Chovia como afinal choveu nos outros anos anteriores em que nesta prova participei. A partida era junto ao antigo Estádio da Luz (ainda não havia a Avª dos Lusíadas). Por baixo do túnel que dava acesso ao Estádio a organização procurava entregar os dorsais que ainda não tinham chegado e estava quase na hora da partida. A confusão era geral. Molhados e enregelados os atletas aguardavam que a carrinha chegasse o que veio a acontecer, mal seria se não chegasse. Colocou-se o dorsal e lá se foi para a partida a poucos metros dali.
Já tinha corrido esta prova em 1992 (29’44’’), em 1993 (29’15’’), em 1995 (30’32’’) e agora seria a 4ª participação (30'32'', o mesmo tempo do ano anterior).
O tempo, inclemente, não dava tréguas. A carrinha do CCD de Loures tinha ficado no Rossio e fomos a correr de lá até ao Estádio da Luz.
Tiro ou berro de partida (já não me lembro) e lá fomos tiritando pelo percurso. 2ª circular tomada, lá vamos nós. Ninguém a apoiar, ninguém da organização a dar água, nada, só nós corredores e a polícia.
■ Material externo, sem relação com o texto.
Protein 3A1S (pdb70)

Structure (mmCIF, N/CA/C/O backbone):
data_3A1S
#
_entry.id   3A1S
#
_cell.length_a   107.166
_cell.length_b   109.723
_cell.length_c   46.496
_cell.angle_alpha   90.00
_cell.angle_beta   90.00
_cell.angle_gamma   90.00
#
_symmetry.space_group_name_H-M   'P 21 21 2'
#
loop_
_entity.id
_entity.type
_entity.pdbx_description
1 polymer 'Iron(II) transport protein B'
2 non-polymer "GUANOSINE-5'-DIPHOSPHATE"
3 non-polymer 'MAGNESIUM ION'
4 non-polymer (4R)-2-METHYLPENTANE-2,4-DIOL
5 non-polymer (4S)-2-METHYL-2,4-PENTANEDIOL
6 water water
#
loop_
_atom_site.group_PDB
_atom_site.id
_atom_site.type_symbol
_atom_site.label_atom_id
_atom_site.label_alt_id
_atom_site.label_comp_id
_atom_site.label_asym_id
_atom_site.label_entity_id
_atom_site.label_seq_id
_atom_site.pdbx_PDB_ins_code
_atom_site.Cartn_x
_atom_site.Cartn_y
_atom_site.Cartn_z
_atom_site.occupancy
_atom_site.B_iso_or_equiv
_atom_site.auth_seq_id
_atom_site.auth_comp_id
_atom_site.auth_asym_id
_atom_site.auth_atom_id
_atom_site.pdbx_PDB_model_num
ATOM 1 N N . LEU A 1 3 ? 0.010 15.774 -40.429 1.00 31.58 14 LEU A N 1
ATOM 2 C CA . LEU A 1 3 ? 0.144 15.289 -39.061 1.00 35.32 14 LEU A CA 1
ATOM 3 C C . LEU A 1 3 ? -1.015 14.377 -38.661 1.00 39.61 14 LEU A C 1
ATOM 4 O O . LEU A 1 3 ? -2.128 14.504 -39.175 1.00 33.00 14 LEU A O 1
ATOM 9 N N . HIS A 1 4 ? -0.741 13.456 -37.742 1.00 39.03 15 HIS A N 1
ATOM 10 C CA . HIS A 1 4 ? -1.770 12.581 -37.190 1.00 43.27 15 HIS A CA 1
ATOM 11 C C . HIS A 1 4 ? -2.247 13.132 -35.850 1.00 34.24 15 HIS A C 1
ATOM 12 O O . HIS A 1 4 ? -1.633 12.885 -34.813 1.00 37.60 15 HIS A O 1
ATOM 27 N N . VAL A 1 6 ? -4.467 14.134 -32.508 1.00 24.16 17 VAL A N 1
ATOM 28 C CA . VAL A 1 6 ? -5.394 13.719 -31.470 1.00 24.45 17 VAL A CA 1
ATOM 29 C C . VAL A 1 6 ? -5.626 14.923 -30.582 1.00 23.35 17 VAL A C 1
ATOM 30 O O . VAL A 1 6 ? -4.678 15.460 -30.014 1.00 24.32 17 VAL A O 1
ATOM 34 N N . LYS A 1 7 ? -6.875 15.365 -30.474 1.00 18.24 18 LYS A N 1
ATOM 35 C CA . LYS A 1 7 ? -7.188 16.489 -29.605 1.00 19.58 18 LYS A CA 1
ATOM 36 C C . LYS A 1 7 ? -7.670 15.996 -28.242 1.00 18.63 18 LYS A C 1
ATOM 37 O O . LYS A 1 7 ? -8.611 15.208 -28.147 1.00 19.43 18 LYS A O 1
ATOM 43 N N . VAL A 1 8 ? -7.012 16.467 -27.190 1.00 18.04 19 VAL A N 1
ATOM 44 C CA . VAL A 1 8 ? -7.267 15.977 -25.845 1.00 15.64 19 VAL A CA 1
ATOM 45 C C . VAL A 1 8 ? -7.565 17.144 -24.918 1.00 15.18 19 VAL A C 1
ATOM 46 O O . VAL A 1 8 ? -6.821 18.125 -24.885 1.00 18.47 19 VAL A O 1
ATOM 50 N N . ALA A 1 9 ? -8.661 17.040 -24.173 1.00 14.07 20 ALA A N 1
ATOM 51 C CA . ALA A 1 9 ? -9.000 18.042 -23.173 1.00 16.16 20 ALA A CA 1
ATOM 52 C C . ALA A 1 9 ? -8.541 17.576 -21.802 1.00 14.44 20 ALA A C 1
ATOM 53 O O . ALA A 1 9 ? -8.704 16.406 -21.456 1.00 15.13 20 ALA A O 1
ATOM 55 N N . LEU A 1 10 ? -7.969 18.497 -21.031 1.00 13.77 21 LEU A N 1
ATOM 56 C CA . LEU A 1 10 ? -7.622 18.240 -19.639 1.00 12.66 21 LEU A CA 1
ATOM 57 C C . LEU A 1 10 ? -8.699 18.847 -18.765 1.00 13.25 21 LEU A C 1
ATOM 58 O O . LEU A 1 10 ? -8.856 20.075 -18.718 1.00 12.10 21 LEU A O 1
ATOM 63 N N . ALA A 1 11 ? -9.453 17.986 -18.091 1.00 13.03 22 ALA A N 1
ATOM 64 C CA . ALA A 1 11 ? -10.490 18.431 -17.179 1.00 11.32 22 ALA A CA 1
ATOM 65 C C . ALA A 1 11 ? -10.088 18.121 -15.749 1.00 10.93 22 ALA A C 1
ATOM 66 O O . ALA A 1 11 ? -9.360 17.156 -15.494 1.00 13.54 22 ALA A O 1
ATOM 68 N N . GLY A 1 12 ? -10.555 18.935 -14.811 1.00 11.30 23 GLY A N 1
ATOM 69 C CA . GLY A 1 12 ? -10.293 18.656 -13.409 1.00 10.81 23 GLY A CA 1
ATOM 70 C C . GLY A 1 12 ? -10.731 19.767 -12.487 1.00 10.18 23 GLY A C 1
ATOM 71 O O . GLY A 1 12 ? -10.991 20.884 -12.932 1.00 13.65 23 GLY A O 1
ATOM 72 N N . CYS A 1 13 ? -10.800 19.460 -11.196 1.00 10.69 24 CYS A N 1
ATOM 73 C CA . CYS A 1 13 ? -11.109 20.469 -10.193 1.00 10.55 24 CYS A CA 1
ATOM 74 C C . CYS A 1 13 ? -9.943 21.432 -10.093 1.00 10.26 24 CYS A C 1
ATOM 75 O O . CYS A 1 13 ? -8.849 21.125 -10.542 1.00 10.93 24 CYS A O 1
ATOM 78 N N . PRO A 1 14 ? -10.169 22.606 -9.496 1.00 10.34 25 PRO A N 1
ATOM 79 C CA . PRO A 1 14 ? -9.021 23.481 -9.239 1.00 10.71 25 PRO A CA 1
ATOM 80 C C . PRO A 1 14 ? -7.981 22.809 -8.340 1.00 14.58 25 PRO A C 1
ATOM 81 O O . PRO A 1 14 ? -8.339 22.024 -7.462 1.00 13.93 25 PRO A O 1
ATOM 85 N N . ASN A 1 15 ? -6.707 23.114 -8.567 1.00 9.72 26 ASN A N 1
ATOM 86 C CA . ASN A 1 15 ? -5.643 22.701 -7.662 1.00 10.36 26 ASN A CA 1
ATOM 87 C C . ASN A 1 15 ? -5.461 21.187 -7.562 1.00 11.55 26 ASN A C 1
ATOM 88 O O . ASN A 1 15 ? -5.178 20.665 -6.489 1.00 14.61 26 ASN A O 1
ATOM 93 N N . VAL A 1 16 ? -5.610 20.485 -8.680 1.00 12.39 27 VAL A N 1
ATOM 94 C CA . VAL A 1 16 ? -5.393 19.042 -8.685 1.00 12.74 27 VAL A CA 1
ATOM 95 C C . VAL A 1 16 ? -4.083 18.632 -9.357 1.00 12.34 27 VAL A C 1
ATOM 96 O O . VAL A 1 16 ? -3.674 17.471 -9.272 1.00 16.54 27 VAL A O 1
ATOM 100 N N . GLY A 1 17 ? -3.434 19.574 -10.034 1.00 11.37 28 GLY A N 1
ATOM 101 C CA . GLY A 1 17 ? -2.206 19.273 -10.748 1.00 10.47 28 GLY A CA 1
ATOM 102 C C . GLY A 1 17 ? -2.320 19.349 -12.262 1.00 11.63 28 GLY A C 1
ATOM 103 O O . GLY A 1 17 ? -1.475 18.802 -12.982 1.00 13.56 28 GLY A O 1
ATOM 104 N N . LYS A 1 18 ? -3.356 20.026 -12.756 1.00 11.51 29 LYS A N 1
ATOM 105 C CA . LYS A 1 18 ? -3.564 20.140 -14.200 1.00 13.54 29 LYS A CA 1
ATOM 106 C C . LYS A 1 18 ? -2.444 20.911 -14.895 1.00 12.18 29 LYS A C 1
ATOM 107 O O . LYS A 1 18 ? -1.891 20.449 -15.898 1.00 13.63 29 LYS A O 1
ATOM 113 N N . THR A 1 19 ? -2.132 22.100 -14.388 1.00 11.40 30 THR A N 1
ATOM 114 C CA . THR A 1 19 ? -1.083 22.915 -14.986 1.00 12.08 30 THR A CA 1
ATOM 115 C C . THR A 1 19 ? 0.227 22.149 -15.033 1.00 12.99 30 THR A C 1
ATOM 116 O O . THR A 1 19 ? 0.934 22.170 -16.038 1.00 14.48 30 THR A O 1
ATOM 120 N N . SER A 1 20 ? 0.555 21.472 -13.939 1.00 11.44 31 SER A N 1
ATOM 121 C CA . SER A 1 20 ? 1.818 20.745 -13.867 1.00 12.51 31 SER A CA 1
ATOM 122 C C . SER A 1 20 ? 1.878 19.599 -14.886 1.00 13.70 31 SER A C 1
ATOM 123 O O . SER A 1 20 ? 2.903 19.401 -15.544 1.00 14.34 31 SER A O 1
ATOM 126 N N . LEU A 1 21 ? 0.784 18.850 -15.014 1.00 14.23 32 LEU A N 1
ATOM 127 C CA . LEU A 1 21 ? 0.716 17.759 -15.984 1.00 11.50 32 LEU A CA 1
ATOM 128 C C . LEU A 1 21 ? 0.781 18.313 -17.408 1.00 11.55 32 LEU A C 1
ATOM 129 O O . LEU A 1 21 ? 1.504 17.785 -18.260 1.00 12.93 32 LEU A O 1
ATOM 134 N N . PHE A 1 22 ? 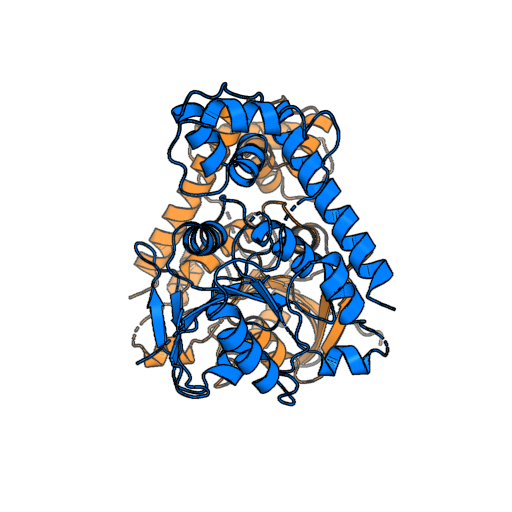0.035 19.391 -17.649 1.00 11.07 33 PHE A N 1
ATOM 135 C CA . PHE A 1 22 ? 0.066 20.094 -18.926 1.00 12.08 33 PHE A CA 1
ATOM 136 C C . PHE A 1 22 ? 1.509 20.470 -19.291 1.00 14.83 33 PHE A C 1
ATOM 137 O O . PHE A 1 22 ? 1.986 20.186 -20.397 1.00 15.62 33 PHE A O 1
ATOM 145 N N . ASN A 1 23 ? 2.204 21.108 -18.354 1.00 13.87 34 ASN A N 1
ATOM 146 C CA . ASN A 1 23 ? 3.591 21.514 -18.564 1.00 14.33 34 ASN A CA 1
ATOM 147 C C . ASN A 1 23 ? 4.526 20.329 -18.799 1.00 14.41 34 ASN A C 1
ATOM 148 O O . ASN A 1 23 ? 5.404 20.382 -19.665 1.00 16.53 34 ASN A O 1
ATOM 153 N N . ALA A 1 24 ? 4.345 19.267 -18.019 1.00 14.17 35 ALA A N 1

Saldanha, Marquês e era só descer a Avª da Liberdade onde estava a meta. Meta cortada e dirijo-me a um elemento da organização e pergunto: «Ao menos não temos direito a uma garrafa de água?». Resposta: «Se quiser beber abra a boca e beba a água que cai do céu».
Há alturas que gostaria ainda de ter a fibra que tive quando estive no Curso dos Comandos. Primeiro dava o murro e depois arrependia-me do meu acto. Ali cerrei o punho olhei para aquele rosto que tanto me daria prazer em esborrachar-lhe o nariz, dei meia volta e fui-me embora. Disse para mim: «Mário não voltes a fazer esta prova»
G. P. de Natal 2009
Esqueci-me do que tinha “jurado” a mim mesmo. O dia estava de sol embora uma gélida brisa arrepiasse o corpo. A partida era no Saldanha. Insuflável a marcar a partida. Rostos risonhos, nada do que foi em 1996. Parecia tudo correr nos eixos. Várias provas em vários locais. Era uma alegria.
Encontro lá um “velho” conhecido e amigo de outros blogues, de outras andanças.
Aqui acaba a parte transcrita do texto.